The idea behind this sickening display is that celebrities are not just people you would recognise in the street; they are, whether they like it or not, role models for the impressionable youth. Putting aside how condescending this view is to young people themselves, it shows remarkable chutzpah to demand that someone live their life how you want, that they hand over the reins of their very free will, for the possible benefit of some hypothetical person’s hypothetical kids. How dare we be so presumptuous as to think that Charlie Sheen, simply by being on TV, has obligated himself to put what might be of some indirect good for our children ahead of his own happiness?
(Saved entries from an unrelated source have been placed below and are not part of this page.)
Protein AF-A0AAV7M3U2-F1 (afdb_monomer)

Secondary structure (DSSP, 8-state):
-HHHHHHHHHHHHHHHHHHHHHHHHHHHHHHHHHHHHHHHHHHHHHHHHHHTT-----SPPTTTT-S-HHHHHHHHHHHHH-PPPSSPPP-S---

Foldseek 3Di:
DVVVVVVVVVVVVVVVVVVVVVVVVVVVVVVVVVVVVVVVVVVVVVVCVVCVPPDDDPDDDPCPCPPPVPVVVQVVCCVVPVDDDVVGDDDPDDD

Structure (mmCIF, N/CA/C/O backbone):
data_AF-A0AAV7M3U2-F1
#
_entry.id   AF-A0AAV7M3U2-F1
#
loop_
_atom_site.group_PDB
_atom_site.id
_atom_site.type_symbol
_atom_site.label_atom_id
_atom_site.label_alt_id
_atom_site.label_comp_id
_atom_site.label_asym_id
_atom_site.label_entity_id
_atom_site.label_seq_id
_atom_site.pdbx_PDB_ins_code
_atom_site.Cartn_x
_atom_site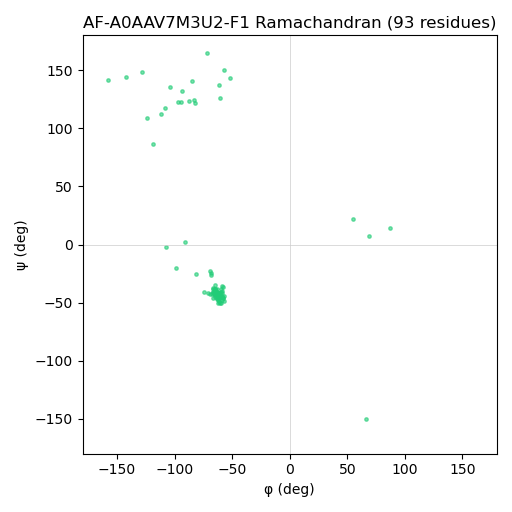.Cartn_y
_atom_site.Cartn_z
_atom_site.occupancy
_atom_site.B_iso_or_equiv
_atom_site.auth_seq_id
_atom_site.auth_comp_id
_atom_site.auth_asym_id
_atom_site.auth_atom_id
_atom_site.pdbx_PDB_model_num
ATOM 1 N N . MET A 1 1 ? 27.692 -14.483 -53.051 1.00 70.31 1 MET A N 1
ATOM 2 C CA . MET A 1 1 ? 28.501 -14.693 -51.830 1.00 70.31 1 MET A CA 1
ATOM 3 C C . MET A 1 1 ? 28.863 -13.408 -51.071 1.00 70.31 1 MET A C 1
ATOM 5 O O . MET A 1 1 ? 28.271 -13.190 -50.027 1.00 70.31 1 MET A O 1
ATOM 9 N N . ARG A 1 2 ? 29.769 -12.519 -51.529 1.00 83.56 2 ARG A N 1
ATOM 10 C CA . ARG A 1 2 ? 30.156 -11.317 -50.734 1.00 83.56 2 ARG A CA 1
ATOM 11 C C . ARG A 1 2 ? 28.999 -10.345 -50.439 1.00 83.56 2 ARG A C 1
ATOM 13 O O . ARG A 1 2 ? 28.888 -9.866 -49.318 1.00 83.56 2 ARG A O 1
ATOM 20 N N . ALA A 1 3 ? 28.130 -10.091 -51.418 1.00 86.50 3 ALA A N 1
ATOM 21 C CA . ALA A 1 3 ? 26.971 -9.209 -51.245 1.00 86.50 3 ALA A CA 1
ATOM 22 C C . ALA A 1 3 ? 25.923 -9.783 -50.270 1.00 86.50 3 ALA A C 1
ATOM 24 O O . ALA A 1 3 ? 25.355 -9.049 -49.468 1.00 86.50 3 ALA A O 1
ATOM 25 N N . GLU A 1 4 ? 25.710 -11.100 -50.290 1.00 92.12 4 GLU A N 1
ATOM 26 C CA . GLU A 1 4 ? 24.808 -11.775 -49.347 1.00 92.12 4 GLU A CA 1
ATOM 27 C C . GLU A 1 4 ? 25.364 -11.718 -47.926 1.00 92.12 4 GLU A C 1
ATOM 29 O O . GLU A 1 4 ? 24.623 -11.402 -47.002 1.00 92.12 4 GLU A O 1
ATOM 34 N N . ILE A 1 5 ? 26.672 -11.945 -47.754 1.00 92.69 5 ILE A N 1
ATOM 35 C CA . ILE A 1 5 ? 27.344 -11.823 -46.453 1.00 92.69 5 ILE A CA 1
ATOM 36 C C . ILE A 1 5 ? 27.184 -10.401 -45.894 1.00 92.69 5 ILE A C 1
ATOM 38 O O . ILE A 1 5 ? 26.818 -10.253 -44.732 1.00 92.69 5 ILE A O 1
ATOM 42 N N . ALA A 1 6 ? 27.366 -9.365 -46.718 1.00 93.38 6 ALA A N 1
ATOM 43 C CA . ALA A 1 6 ? 27.152 -7.976 -46.302 1.00 93.38 6 ALA A CA 1
ATOM 44 C C . ALA A 1 6 ? 25.686 -7.697 -45.909 1.00 93.38 6 ALA A C 1
ATOM 46 O O . ALA A 1 6 ? 25.418 -7.041 -44.901 1.00 93.38 6 ALA A O 1
ATOM 47 N N . GLY A 1 7 ? 24.726 -8.244 -46.662 1.00 95.38 7 GLY A N 1
ATOM 48 C CA . GLY A 1 7 ? 23.303 -8.155 -46.328 1.00 95.38 7 GLY A CA 1
ATOM 49 C C . GLY A 1 7 ? 22.957 -8.852 -45.007 1.00 95.38 7 GLY A C 1
ATOM 50 O O . GLY A 1 7 ? 22.199 -8.313 -44.199 1.00 95.38 7 GLY A O 1
ATOM 51 N N . PHE A 1 8 ? 23.544 -10.023 -44.746 1.00 95.25 8 PHE A N 1
ATOM 52 C CA . PHE A 1 8 ? 23.398 -10.719 -43.467 1.00 95.25 8 PHE A CA 1
ATOM 53 C C . PHE A 1 8 ? 24.016 -9.931 -42.310 1.00 95.25 8 PHE A C 1
ATOM 55 O O . PHE A 1 8 ? 23.364 -9.791 -41.280 1.00 95.25 8 PHE A O 1
ATOM 62 N N . GLN A 1 9 ? 25.210 -9.361 -42.486 1.00 95.88 9 GLN A N 1
ATOM 63 C CA . GLN A 1 9 ? 25.863 -8.531 -41.468 1.00 95.88 9 GLN A CA 1
ATOM 64 C C . GLN A 1 9 ? 24.997 -7.332 -41.072 1.00 95.88 9 GLN A C 1
ATOM 66 O O . GLN A 1 9 ? 24.761 -7.116 -39.888 1.00 95.88 9 GLN A O 1
ATOM 71 N N . SER A 1 10 ? 24.432 -6.613 -42.047 1.00 95.69 10 SER A N 1
ATOM 72 C CA . SER A 1 10 ? 23.536 -5.482 -41.770 1.00 95.69 10 SER A CA 1
ATOM 73 C C . SER A 1 10 ? 22.295 -5.899 -40.968 1.00 95.69 10 SER A C 1
ATOM 75 O O . SER A 1 10 ? 21.902 -5.214 -40.022 1.00 95.69 10 SER A O 1
ATOM 77 N N . ARG A 1 11 ? 21.700 -7.054 -41.296 1.00 96.75 11 ARG A N 1
ATOM 78 C CA . ARG A 1 11 ? 20.552 -7.598 -40.555 1.00 96.75 11 ARG A CA 1
ATOM 79 C C . ARG A 1 11 ? 20.921 -8.006 -39.132 1.00 96.75 11 ARG A C 1
ATOM 81 O O . ARG A 1 11 ? 20.129 -7.754 -38.228 1.00 96.75 11 ARG A O 1
ATOM 88 N N . VAL A 1 12 ? 22.089 -8.619 -38.937 1.00 97.56 12 VAL A N 1
ATOM 89 C CA . VAL A 1 12 ? 22.591 -9.002 -37.608 1.00 97.56 12 VAL A CA 1
ATOM 90 C C . VAL A 1 12 ? 22.791 -7.758 -36.748 1.00 97.56 12 VAL A C 1
ATOM 92 O O . VAL A 1 12 ? 22.193 -7.679 -35.681 1.00 97.56 12 VAL A O 1
ATOM 95 N N . THR A 1 13 ? 23.480 -6.733 -37.255 1.00 97.25 13 THR A N 1
ATOM 96 C CA . THR A 1 13 ? 23.666 -5.466 -36.528 1.00 97.25 13 THR A CA 1
ATOM 97 C C . THR A 1 13 ? 22.334 -4.798 -36.175 1.00 97.25 13 THR A C 1
ATOM 99 O O . THR A 1 13 ? 22.150 -4.319 -35.057 1.00 97.25 13 THR A O 1
ATOM 102 N N . GLY A 1 14 ? 21.364 -4.799 -37.095 1.00 97.62 14 GLY A N 1
ATOM 103 C CA . GLY A 1 14 ? 20.032 -4.257 -36.817 1.00 97.62 14 GLY A CA 1
ATOM 104 C C . GLY A 1 14 ? 19.269 -5.039 -35.740 1.00 97.62 14 GLY A C 1
ATOM 105 O O . GLY A 1 14 ? 18.533 -4.447 -34.948 1.00 97.62 14 GLY A O 1
ATOM 106 N N . LEU A 1 15 ? 19.438 -6.364 -35.681 1.00 97.25 15 LEU A N 1
ATOM 107 C CA . LEU A 1 15 ? 18.844 -7.195 -34.631 1.00 97.25 15 LEU A CA 1
ATOM 108 C C . LEU A 1 15 ? 19.522 -6.976 -33.278 1.00 97.25 15 LEU A C 1
ATOM 110 O O . LEU A 1 15 ? 18.813 -6.849 -32.285 1.00 97.25 15 LEU A O 1
ATOM 114 N N . GLU A 1 16 ? 20.849 -6.871 -33.238 1.00 97.44 16 GLU A N 1
ATOM 115 C CA . GLU A 1 16 ? 21.613 -6.592 -32.015 1.00 97.44 16 GLU A CA 1
ATOM 116 C C . GLU A 1 16 ? 21.205 -5.252 -31.394 1.00 97.44 16 GLU A C 1
ATOM 118 O O . GLU A 1 16 ? 20.922 -5.178 -30.199 1.00 97.44 16 GLU A O 1
ATOM 123 N N . GLN A 1 17 ? 21.065 -4.203 -32.211 1.00 97.56 17 GLN A N 1
ATOM 124 C CA . GLN A 1 17 ? 20.598 -2.897 -31.738 1.00 97.56 17 GLN A CA 1
ATOM 125 C C . GLN A 1 17 ? 19.187 -2.969 -31.147 1.00 97.56 17 GLN A C 1
ATOM 127 O O . GLN A 1 17 ? 18.929 -2.441 -30.066 1.00 97.56 17 GLN A O 1
ATOM 132 N N . ARG A 1 18 ? 18.260 -3.647 -31.834 1.00 97.38 18 ARG A N 1
ATOM 133 C CA . ARG A 1 18 ? 16.887 -3.822 -31.339 1.00 97.38 18 ARG A CA 1
ATOM 134 C C . ARG A 1 18 ? 16.844 -4.650 -30.060 1.00 97.38 18 ARG A C 1
ATOM 136 O O . ARG A 1 18 ? 16.048 -4.337 -29.181 1.00 97.38 18 ARG A O 1
ATOM 143 N N . MET A 1 19 ? 17.684 -5.676 -29.957 1.00 97.69 19 MET A N 1
ATOM 144 C CA . MET A 1 19 ? 17.807 -6.502 -28.760 1.00 97.69 19 MET A CA 1
ATOM 145 C C . MET A 1 19 ? 18.270 -5.661 -27.572 1.00 97.69 19 MET A C 1
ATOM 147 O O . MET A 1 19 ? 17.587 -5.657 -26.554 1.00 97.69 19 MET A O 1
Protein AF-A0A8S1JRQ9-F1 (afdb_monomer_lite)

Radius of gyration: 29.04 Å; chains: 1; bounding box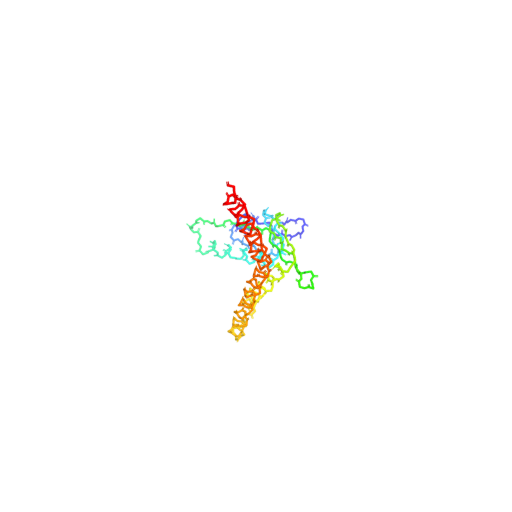: 56×47×86 Å

Structure (mmCIF, N/CA/C/O backbone):
data_AF-A0A8S1JRQ9-F1
#
_entry.id   AF-A0A8S1JRQ9-F1
#
loop_
_atom_site.group_PDB
_atom_site.id
_atom_site.type_symbol
_atom_site.label_atom_id
_atom_site.label_alt_id
_atom_site.label_comp_id
_atom_site.label_asym_id
_atom_site.label_entity_id
_atom_site.label_seq_id
_atom_site.pdbx_PDB_ins_code
_atom_site.Cartn_x
_atom_site.Cartn_y
_atom_site.Cartn_z
_atom_site.occupancy
_atom_site.B_iso_or_equiv
_atom_site.auth_seq_id
_atom_site.auth_comp_id
_atom_site.auth_asym_id
_atom_site.auth_atom_id
_atom_site.pdbx_PDB_model_num
ATOM 1 N N . MET A 1 1 ? -25.146 -6.035 11.690 1.00 70.75 1 MET A N 1
ATOM 2 C CA . MET A 1 1 ? -24.044 -6.296 12.647 1.00 70.75 1 MET A CA 1
ATOM 3 C C . MET A 1 1 ? -22.843 -6.888 11.926 1.00 70.75 1 MET A C 1
ATOM 5 O O . MET A 1 1 ? -21.746 -6.391 12.123 1.00 70.75 1 MET A O 1
ATOM 9 N N . PHE A 1 2 ? -23.060 -7.849 11.030 1.00 82.31 2 PHE A N 1
ATOM 10 C CA . PHE A 1 2 ? -22.049 -8.337 10.097 1.00 82.31 2 PHE A CA 1
ATOM 11 C C . PHE A 1 2 ? -22.573 -8.262 8.660 1.00 82.31 2 PHE A C 1
ATOM 13 O O . PHE A 1 2 ? -23.787 -8.152 8.466 1.00 82.31 2 PHE A O 1
ATOM 20 N N . ASP A 1 3 ? -21.678 -8.304 7.680 1.00 85.69 3 ASP A N 1
ATOM 21 C CA . ASP A 1 3 ? -22.031 -8.532 6.280 1.00 85.69 3 ASP A CA 1
ATOM 22 C C . ASP A 1 3 ? -22.358 -10.031 6.030 1.00 85.69 3 ASP A C 1
ATOM 24 O O . ASP A 1 3 ? -22.179 -10.869 6.925 1.00 85.69 3 ASP A O 1
ATOM 28 N N . PRO A 1 4 ? -22.828 -10.416 4.828 1.00 89.31 4 PRO A N 1
ATOM 29 C CA . PRO A 1 4 ? -23.092 -11.818 4.490 1.00 89.31 4 PRO A CA 1
ATOM 30 C C . PRO A 1 4 ? -21.874 -12.749 4.623 1.00 89.31 4 PRO A C 1
ATOM 32 O O . PRO A 1 4 ? -22.044 -13.954 4.804 1.00 89.31 4 PRO A O 1
ATOM 35 N N . LYS A 1 5 ? -20.649 -12.209 4.562 1.00 87.38 5 LYS A N 1
ATOM 36 C CA . LYS A 1 5 ? -19.386 -12.936 4.757 1.00 87.38 5 LYS A CA 1
ATOM 37 C C . LYS A 1 5 ? -18.920 -12.953 6.219 1.00 87.38 5 LYS A C 1
ATOM 39 O O . LYS A 1 5 ? -17.819 -13.422 6.494 1.00 87.38 5 LYS A O 1
ATOM 44 N N . LYS A 1 6 ? -19.764 -12.508 7.159 1.00 91.88 6 LYS A N 1
ATOM 45 C CA . LYS A 1 6 ? -19.490 -12.419 8.604 1.00 91.88 6 LYS A CA 1
ATOM 46 C C . LYS A 1 6 ? -18.386 -11.413 8.979 1.00 91.88 6 LYS A C 1
ATOM 48 O O . LYS A 1 6 ? -17.760 -11.558 10.025 1.00 91.88 6 LYS A O 1
ATOM 53 N N . GLN A 1 7 ? -18.177 -10.378 8.171 1.00 92.69 7 GLN A N 1
ATOM 54 C CA . GLN A 1 7 ? -17.266 -9.261 8.441 1.00 92.69 7 GLN A CA 1
ATOM 55 C C . GLN A 1 7 ? -17.974 -8.137 9.206 1.00 92.69 7 GLN A C 1
ATOM 57 O O . GLN A 1 7 ? -19.163 -7.885 9.007 1.00 92.69 7 GLN A O 1
ATOM 62 N N . LEU A 1 8 ? -17.250 -7.440 10.083 1.00 95.12 8 LEU A N 1
ATOM 63 C CA . LEU A 1 8 ? -17.769 -6.304 10.848 1.00 95.12 8 LEU A CA 1
ATOM 64 C C . LEU A 1 8 ? -17.965 -5.076 9.951 1.00 95.12 8 LEU A C 1
ATOM 66 O O . LEU A 1 8 ? -17.027 -4.617 9.304 1.00 95.12 8 LEU A O 1
ATOM 70 N N . LEU A 1 9 ? -19.175 -4.512 9.950 1.00 95.31 9 LEU A N 1
ATOM 71 C CA . LEU A 1 9 ? -19.476 -3.274 9.225 1.00 95.31 9 LEU A CA 1
ATOM 72 C C . LEU A 1 9 ? -18.917 -2.066 9.987 1.00 95.31 9 LEU A C 1
ATOM 74 O O . LEU A 1 9 ? -19.344 -1.812 11.123 1.00 95.31 9 LEU A O 1
ATOM 78 N N . VAL A 1 10 ? -18.043 -1.290 9.344 1.00 95.62 10 VAL A N 1
ATOM 79 C CA . VAL A 1 10 ? -17.538 -0.021 9.891 1.00 95.62 10 VAL A CA 1
ATOM 80 C C . VAL A 1 10 ? -18.093 1.202 9.153 1.00 95.62 10 VAL A C 1
ATOM 82 O O . VAL A 1 10 ? -18.727 1.087 8.097 1.00 95.62 10 VAL A O 1
ATOM 85 N N . ASP A 1 11 ? -17.957 2.373 9.767 1.00 94.44 11 ASP A N 1
ATOM 86 C CA . ASP A 1 11 ? -18.175 3.671 9.124 1.00 94.44 11 ASP A CA 1
ATOM 87 C C . ASP A 1 11 ? -16.890 4.205 8.462 1.00 94.44 11 ASP A C 1
ATOM 89 O O . ASP A 1 11 ? -15.847 3.546 8.467 1.00 94.44 11 ASP A O 1
ATOM 93 N N . ASP A 1 12 ? -16.964 5.412 7.897 1.00 94.69 12 ASP A N 1
ATOM 94 C CA . ASP A 1 12 ? -15.836 6.064 7.219 1.00 94.69 12 ASP A CA 1
ATOM 95 C C . ASP A 1 12 ? -14.702 6.452 8.182 1.00 94.69 12 ASP A C 1
ATOM 97 O O . ASP A 1 12 ? -13.650 6.895 7.742 1.00 94.69 12 ASP A O 1
ATOM 101 N N . TYR A 1 13 ? -14.876 6.286 9.493 1.00 95.12 13 TYR A N 1
ATOM 102 C CA . TYR A 1 13 ? -13.862 6.545 10.519 1.00 95.12 13 TYR A CA 1
ATOM 103 C C . TYR A 1 13 ? -13.372 5.252 11.182 1.00 95.12 13 TYR A C 1
ATOM 105 O O . TYR A 1 13 ? -12.676 5.310 12.200 1.00 95.12 13 TYR A O 1
ATOM 113 N N . LEU A 1 14 ? -13.715 4.099 10.592 1.00 96.25 14 LEU A N 1
ATOM 114 C CA . LEU A 1 14 ? -13.338 2.752 11.021 1.00 96.25 14 LEU A CA 1
ATOM 115 C C . LEU A 1 14 ? -13.926 2.333 12.375 1.00 96.25 14 LEU A C 1
ATOM 117 O O . LEU A 1 14 ? -13.417 1.419 13.028 1.00 96.25 14 LEU A O 1
ATOM 121 N N . LYS A 1 15 ? -15.026 2.967 12.794 1.00 95.19 15 LYS A N 1
ATOM 122 C CA . LYS A 1 15 ? -15.788 2.567 13.981 1.00 95.19 15 LYS A CA 1
ATOM 123 C C . LYS A 1 15 ? -16.842 1.547 13.605 1.00 95.19 15 LYS A C 1
ATOM 125 O O . LYS A 1 15 ? -17.473 1.655 12.554 1.00 95.19 15 LYS A O 1
ATOM 130 N N . ILE A 1 16 ? -17.092 0.571 14.473 1.00 95.12 16 ILE A N 1
ATOM 131 C CA . ILE A 1 16 ? -18.178 -0.379 14.226 1.00 95.12 16 ILE A CA 1
ATOM 132 C C . ILE A 1 16 ? -19.524 0.345 14.321 1.00 95.12 16 ILE A C 1
ATOM 134 O O . ILE A 1 16 ? -19.787 1.108 15.253 1.00 95.12 16 ILE A O 1
ATOM 138 N N . ARG A 1 17 ? -20.429 0.079 13.375 1.00 90.25 17 ARG A N 1
ATOM 139 C CA . ARG A 1 17 ? -21.698 0.829 13.282 1.00 90.25 17 ARG A CA 1
ATOM 140 C C . ARG A 1 17 ? -22.593 0.711 14.520 1.00 90.25 17 ARG A C 1
ATOM 142 O O . ARG A 1 17 ? -23.426 1.578 14.755 1.00 90.25 17 ARG A O 1
ATOM 149 N N . THR A 1 18 ? -22.434 -0.347 15.312 1.00 91.81 18 THR A N 1
ATOM 150 C CA . THR A 1 18 ? -23.216 -0.587 16.536 1.00 91.81 18 THR A CA 1
ATOM 151 C C . THR A 1 18 ? -22.615 0.048 17.791 1.00 91.81 18 THR A C 1
ATOM 153 O O . THR A 1 18 ? -23.298 0.108 18.807 1.00 91.81 18 THR A O 1
ATOM 156 N N . ASN A 1 19 ? -21.350 0.484 17.768 1.00 92.12 19 ASN A N 1
ATOM 157 C CA . ASN A 1 19 ? -20.678 1.073 18.926 1.00 92.12 19 ASN A CA 1
ATOM 158 C C . ASN A 1 19 ? -19.552 2.019 18.487 1.00 92.12 19 ASN A C 1
ATOM 160 O O . ASN A 1 19 ? -18.517 1.592 17.985 1.00 92.12 19 ASN A O 1
ATOM 164 N N . GLN A 1 20 ? -19.732 3.307 18.769 1.00 89.31 20 GLN A N 1
ATOM 165 C CA . GLN A 1 20 ? -18.825 4.382 18.361 1.00 89.31 20 GLN A CA 1
ATOM 166 C C . GLN A 1 20 ? -17.500 4.438 19.146 1.00 89.31 20 GLN A C 1
ATOM 168 O O . GLN A 1 20 ? -16.623 5.232 18.803 1.00 89.31 20 GLN A O 1
ATOM 173 N N . ASN A 1 21 ? -17.345 3.597 20.174 1.00 92.56 21 ASN A N 1
ATOM 174 C CA . ASN A 1 21 ? -16.122 3.466 20.971 1.00 92.56 21 ASN A CA 1
ATOM 175 C C . ASN A 1 21 ? -15.263 2.261 20.559 1.00 92.56 21 ASN A C 1
ATOM 177 O O . ASN A 1 21 ? -14.182 2.073 21.113 1.00 92.56 21 ASN A O 1
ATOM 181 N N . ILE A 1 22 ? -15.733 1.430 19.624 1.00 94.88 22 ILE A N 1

It works the opposite way, too; both Bob Dylan and Kurt Cobain firmly rejected the idea that they were the voice of their respective generations. Cobain even explicitly stated that he was outraged by the audacity of the claim, and the pressure it aimed to put him under – because one way or another, it still unfairly saddles him with a responsibility that he never asked for. Of course, both were also criticised for corrupting America’s youth, but protested less fiercely. After all, if you’re an anti-establishment rebel, ‘corrupting the youth’ sounds quite cool and impressive. If it was good enough for Socrates…

Meanwhile the majority of celebrities, not wanting to rock the boat, play along with the ridiculous pretence that they are somehow our de facto round-the-clock babysitters. They’ll lend their names to anti-drug charities and appear in anti-drug ad campaigns. Or, more subtly, just keep their own predilection for hookers and speed behind closed doors, where the kiddywinkles will never see it. And it is for precisely this reason that the Charlie Sheens of the business emerge in the first place. Fed up with plastering on the boy-next-door smile and the apple pie innocence, one of them will finally snap, drop the charade and shout “It’s none of your goddamned business if I like drugs and strippers!”

And, of course, it isn’t. Whether we feel sorry for Charlie Sheen or are disgusted by him, find him hilarious or find him depressing, it really is none of our business what he spends his time and money on, as long as he doesn’t hurt anyone. And in trying to make it our business, we don’t bring shame on him, but on ourselves.